Его песне, сложенной где-то на Дону, вероятно, не более трех столетий от роду, и судьба ее такая же, как у тысяч других народных песен. Распевали ее на деревенских празднествах за ковш пива, на свадьбах, когда по обычаю выносят на блюде «красу девичью», наигрывали балалайки, и армии и конницы брали ее с собой в поход, потому что тот, кто умеет достать до сердца клинком, достанет до него и песней. Подхватывал ее казачий хор, вторя светлому мужскому голосу, что устремлялся ввысь и угасал на долгой — свеча успеет догореть — ноте, словно забыв о времени. Потом, в революцию, пелась она и красными, и белыми, а спустя еще годы, как и многие другие, похожие на нее песни с веселой мелодией и грустными словами, шла вместе с советскими солдатами, через вторую мировую войну. Сразу скажу, что была эта песня не из приметных и известных, по советскому радио не передавалась, и добиралась она до Дуная в русских танках, под бренчанье наскоро смастеренных бойцами балалаек, или, может, занесли ее из Крыма в Белград в сорок четвертом пехотные отряды Советской Армии, славившиеся звонкими голосами и крепкими ногами, изнашивавшими по восемь пар сапог за год марша. Пели ее в тот год и югославские скоювцы[1], потому что слова о парне, которого оберегают талисманы — перстень, плетка и балалайка, по-нашему — тамбура, были понятны и не нуждались в переводе:
Сохранит меня нагайка,
Колечко да балалайка…
Мы, чье детство прошло в оккупированном Белграде, этой песни, разумеется, не знали и услыхали ее впервые от русских солдат уже после освобождения города. С той поры песня о кольце, плетке и тамбуре и звучит во мне, и память о солдате со шрамом, наискось рассекшим ему лицо, не тускнеет в моих снах. А вот Никола Биляр никогда не слышал песни о плетке, кольце и тамбуре, хотя и учился музыке. Он просто не успел ее услышать. Поэтому я расскажу о том, какую роль она сыграла в его судьбе, расскажу, чтоб не говорили потом, что «было это так давно, что уже стало неправдой».

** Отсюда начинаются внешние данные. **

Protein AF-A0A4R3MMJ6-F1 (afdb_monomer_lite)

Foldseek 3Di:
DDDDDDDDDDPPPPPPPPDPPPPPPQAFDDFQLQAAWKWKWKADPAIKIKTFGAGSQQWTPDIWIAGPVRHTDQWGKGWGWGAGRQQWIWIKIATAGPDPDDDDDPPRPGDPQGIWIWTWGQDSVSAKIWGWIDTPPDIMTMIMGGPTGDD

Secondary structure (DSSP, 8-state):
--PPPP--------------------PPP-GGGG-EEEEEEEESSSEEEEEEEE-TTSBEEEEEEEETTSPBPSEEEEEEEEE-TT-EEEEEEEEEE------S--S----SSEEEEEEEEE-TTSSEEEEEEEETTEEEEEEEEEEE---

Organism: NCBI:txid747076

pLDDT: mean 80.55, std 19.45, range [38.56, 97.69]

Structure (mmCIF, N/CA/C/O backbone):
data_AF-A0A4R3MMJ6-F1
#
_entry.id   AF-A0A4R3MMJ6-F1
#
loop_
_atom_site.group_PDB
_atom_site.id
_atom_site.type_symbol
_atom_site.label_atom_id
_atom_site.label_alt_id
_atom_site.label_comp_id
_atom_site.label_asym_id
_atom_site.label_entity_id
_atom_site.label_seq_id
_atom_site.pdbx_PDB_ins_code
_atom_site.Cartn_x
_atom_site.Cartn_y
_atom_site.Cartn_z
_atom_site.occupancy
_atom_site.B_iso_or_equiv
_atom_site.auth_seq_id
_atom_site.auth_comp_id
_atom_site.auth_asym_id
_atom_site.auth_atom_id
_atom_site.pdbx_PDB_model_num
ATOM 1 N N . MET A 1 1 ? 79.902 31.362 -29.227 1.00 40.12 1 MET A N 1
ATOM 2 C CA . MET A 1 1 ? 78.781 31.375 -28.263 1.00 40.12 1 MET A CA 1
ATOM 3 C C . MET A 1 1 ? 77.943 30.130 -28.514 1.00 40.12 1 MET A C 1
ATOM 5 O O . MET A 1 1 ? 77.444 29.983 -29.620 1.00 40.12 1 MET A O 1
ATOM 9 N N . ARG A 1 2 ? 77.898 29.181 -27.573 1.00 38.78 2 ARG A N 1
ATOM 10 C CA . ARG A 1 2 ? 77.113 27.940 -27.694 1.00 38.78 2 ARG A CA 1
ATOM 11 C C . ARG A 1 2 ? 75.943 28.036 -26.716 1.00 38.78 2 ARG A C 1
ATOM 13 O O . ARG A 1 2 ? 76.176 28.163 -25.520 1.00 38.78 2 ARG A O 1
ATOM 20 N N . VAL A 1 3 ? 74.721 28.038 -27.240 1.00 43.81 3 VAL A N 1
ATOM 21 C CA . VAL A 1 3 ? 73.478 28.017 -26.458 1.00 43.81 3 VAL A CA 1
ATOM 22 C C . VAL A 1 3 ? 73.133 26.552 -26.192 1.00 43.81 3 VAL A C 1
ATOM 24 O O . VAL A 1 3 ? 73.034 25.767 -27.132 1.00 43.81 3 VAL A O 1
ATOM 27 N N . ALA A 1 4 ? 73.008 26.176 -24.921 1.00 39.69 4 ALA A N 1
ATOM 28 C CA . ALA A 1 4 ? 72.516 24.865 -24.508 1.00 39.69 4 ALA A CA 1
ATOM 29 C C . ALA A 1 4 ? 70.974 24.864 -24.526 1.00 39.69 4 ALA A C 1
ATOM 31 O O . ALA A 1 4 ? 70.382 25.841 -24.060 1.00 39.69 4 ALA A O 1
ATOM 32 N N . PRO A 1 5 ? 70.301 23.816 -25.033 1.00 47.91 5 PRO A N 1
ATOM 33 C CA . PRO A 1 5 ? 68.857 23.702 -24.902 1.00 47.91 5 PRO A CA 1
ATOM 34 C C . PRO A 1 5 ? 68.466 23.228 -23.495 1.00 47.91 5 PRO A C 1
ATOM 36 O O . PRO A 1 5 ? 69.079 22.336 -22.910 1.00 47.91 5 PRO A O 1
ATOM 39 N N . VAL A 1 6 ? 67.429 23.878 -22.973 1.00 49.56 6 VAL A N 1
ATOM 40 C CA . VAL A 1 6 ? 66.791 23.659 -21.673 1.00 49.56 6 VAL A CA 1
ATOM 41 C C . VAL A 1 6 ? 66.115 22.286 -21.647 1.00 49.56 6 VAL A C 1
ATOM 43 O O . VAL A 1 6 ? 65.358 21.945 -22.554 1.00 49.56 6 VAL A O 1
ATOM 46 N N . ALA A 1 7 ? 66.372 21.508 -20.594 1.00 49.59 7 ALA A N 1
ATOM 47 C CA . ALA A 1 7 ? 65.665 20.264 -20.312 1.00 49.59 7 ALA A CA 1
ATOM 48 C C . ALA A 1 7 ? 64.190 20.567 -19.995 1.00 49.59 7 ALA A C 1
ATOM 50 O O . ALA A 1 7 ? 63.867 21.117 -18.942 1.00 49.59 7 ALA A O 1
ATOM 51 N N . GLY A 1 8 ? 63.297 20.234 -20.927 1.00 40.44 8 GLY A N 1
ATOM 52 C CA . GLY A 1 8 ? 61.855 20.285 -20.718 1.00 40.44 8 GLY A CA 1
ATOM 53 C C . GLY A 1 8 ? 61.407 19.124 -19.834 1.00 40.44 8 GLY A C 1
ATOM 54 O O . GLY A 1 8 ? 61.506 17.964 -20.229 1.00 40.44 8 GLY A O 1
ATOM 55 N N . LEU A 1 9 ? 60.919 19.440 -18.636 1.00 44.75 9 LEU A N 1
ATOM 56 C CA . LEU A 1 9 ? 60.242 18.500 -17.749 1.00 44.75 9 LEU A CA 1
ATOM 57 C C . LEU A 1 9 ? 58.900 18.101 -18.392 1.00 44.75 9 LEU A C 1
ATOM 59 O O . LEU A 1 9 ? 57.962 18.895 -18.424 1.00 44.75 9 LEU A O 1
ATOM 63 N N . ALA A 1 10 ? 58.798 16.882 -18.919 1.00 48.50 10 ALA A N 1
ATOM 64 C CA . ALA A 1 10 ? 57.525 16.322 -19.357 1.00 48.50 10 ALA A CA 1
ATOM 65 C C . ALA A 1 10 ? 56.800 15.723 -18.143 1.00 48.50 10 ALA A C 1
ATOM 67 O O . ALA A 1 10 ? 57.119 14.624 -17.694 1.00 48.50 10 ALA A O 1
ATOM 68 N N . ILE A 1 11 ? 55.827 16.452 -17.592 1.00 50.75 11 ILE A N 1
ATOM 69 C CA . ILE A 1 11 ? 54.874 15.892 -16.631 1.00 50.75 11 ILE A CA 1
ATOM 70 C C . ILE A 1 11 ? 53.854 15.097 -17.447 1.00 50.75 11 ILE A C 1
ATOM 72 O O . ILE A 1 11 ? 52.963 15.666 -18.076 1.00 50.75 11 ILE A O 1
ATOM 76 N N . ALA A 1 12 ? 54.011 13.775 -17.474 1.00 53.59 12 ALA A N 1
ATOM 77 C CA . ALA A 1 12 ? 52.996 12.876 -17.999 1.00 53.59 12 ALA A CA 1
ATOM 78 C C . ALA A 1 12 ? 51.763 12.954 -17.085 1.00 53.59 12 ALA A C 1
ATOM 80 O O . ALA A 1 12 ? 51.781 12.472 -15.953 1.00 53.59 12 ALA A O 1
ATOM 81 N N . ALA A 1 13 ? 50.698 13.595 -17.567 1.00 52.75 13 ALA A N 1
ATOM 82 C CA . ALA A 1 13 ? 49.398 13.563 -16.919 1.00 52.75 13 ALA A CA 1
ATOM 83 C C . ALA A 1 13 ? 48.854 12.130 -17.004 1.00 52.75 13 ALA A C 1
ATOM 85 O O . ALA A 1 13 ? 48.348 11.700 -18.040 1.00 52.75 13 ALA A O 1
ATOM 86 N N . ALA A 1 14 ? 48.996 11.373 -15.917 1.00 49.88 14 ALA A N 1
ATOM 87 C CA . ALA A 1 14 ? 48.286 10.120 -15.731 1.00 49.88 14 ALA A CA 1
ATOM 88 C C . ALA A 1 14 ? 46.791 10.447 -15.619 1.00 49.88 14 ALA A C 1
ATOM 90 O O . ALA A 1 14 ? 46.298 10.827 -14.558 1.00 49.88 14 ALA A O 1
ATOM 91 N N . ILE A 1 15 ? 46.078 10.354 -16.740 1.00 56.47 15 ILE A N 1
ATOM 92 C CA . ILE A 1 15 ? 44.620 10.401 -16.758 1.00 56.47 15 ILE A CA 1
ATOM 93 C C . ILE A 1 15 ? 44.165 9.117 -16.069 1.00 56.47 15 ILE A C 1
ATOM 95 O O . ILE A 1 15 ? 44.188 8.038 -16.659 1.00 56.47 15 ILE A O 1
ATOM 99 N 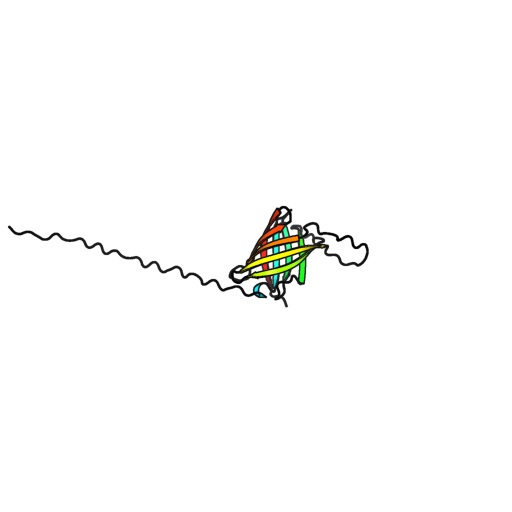N . ALA A 1 16 ? 43.820 9.226 -14.787 1.00 52.22 16 ALA A N 1
ATOM 100 C CA . ALA A 1 16 ? 43.124 8.176 -14.072 1.00 52.22 16 ALA A CA 1
ATOM 101 C C . ALA A 1 16 ? 41.835 7.876 -14.844 1.00 52.22 16 ALA A C 1
ATOM 103 O O . ALA A 1 16 ? 40.923 8.701 -14.899 1.00 52.22 16 ALA A O 1
ATOM 104 N N . THR A 1 17 ? 41.776 6.712 -15.485 1.00 56.31 17 THR A N 1
ATOM 105 C CA . THR A 1 17 ? 40.552 6.190 -16.082 1.00 56.31 17 THR A CA 1
ATOM 106 C C . THR A 1 17 ? 39.590 5.892 -14.941 1.00 56.31 17 THR A C 1
ATOM 108 O O . THR A 1 17 ? 39.623 4.812 -14.351 1.00 56.31 17 THR A O 1
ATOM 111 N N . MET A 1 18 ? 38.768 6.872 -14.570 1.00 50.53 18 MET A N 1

Когда первый год жизни Николы Биляра истек, быстрая птичка юркнула в рукав его сорочки, выпорхнула из другого, и подарили мальчику плетку с рукояткой, покрытой тонкой резьбой. Поначалу он берег плетку, даже умел выщелкать ею свое имя. Потом, когда в музыкальной одаренности Николы Биляра уже не было сомнений, плетку забросили на полку над изголовьем и забыли о ней. Способности к музыке открылись чрезвычайно рано и совершенно случайно. Шла пятая неделя великого поста — «глухая», когда не положено петь и веселиться, стояло утро. Николу напоили водой из колокола и с куском пирога в руке — ведь негоже натощак слушать птичье пение — отправили гулять на зеленый луг, что между домом и Дунаем. На лугу тропинки ускользали из-под ног, как улитки после дождя, над тропинками клубились нежные запахи, и мальчик принялся придумывать запахам имена. Придумав, он вытягивал их тоненьким голоском, словно продевая звук в игольное ушко, иногда голосок обрывался, будто кто-то ниточку перекусывал, а если Николу спрашивали, чем это он занимается, он отвечал, что греет на солнце свои песни, которые долго томились во мраке. Домой, на Дорчол, он вернулся с песнями. Когда мальчику пошел седьмой год, пришлось перелистать «Политику», чтобы найти на ее страницах объявление об уроках музыки. Так Никола и выучился — сначала петь, а потом читать, сначала читать ноты, а потом буквы.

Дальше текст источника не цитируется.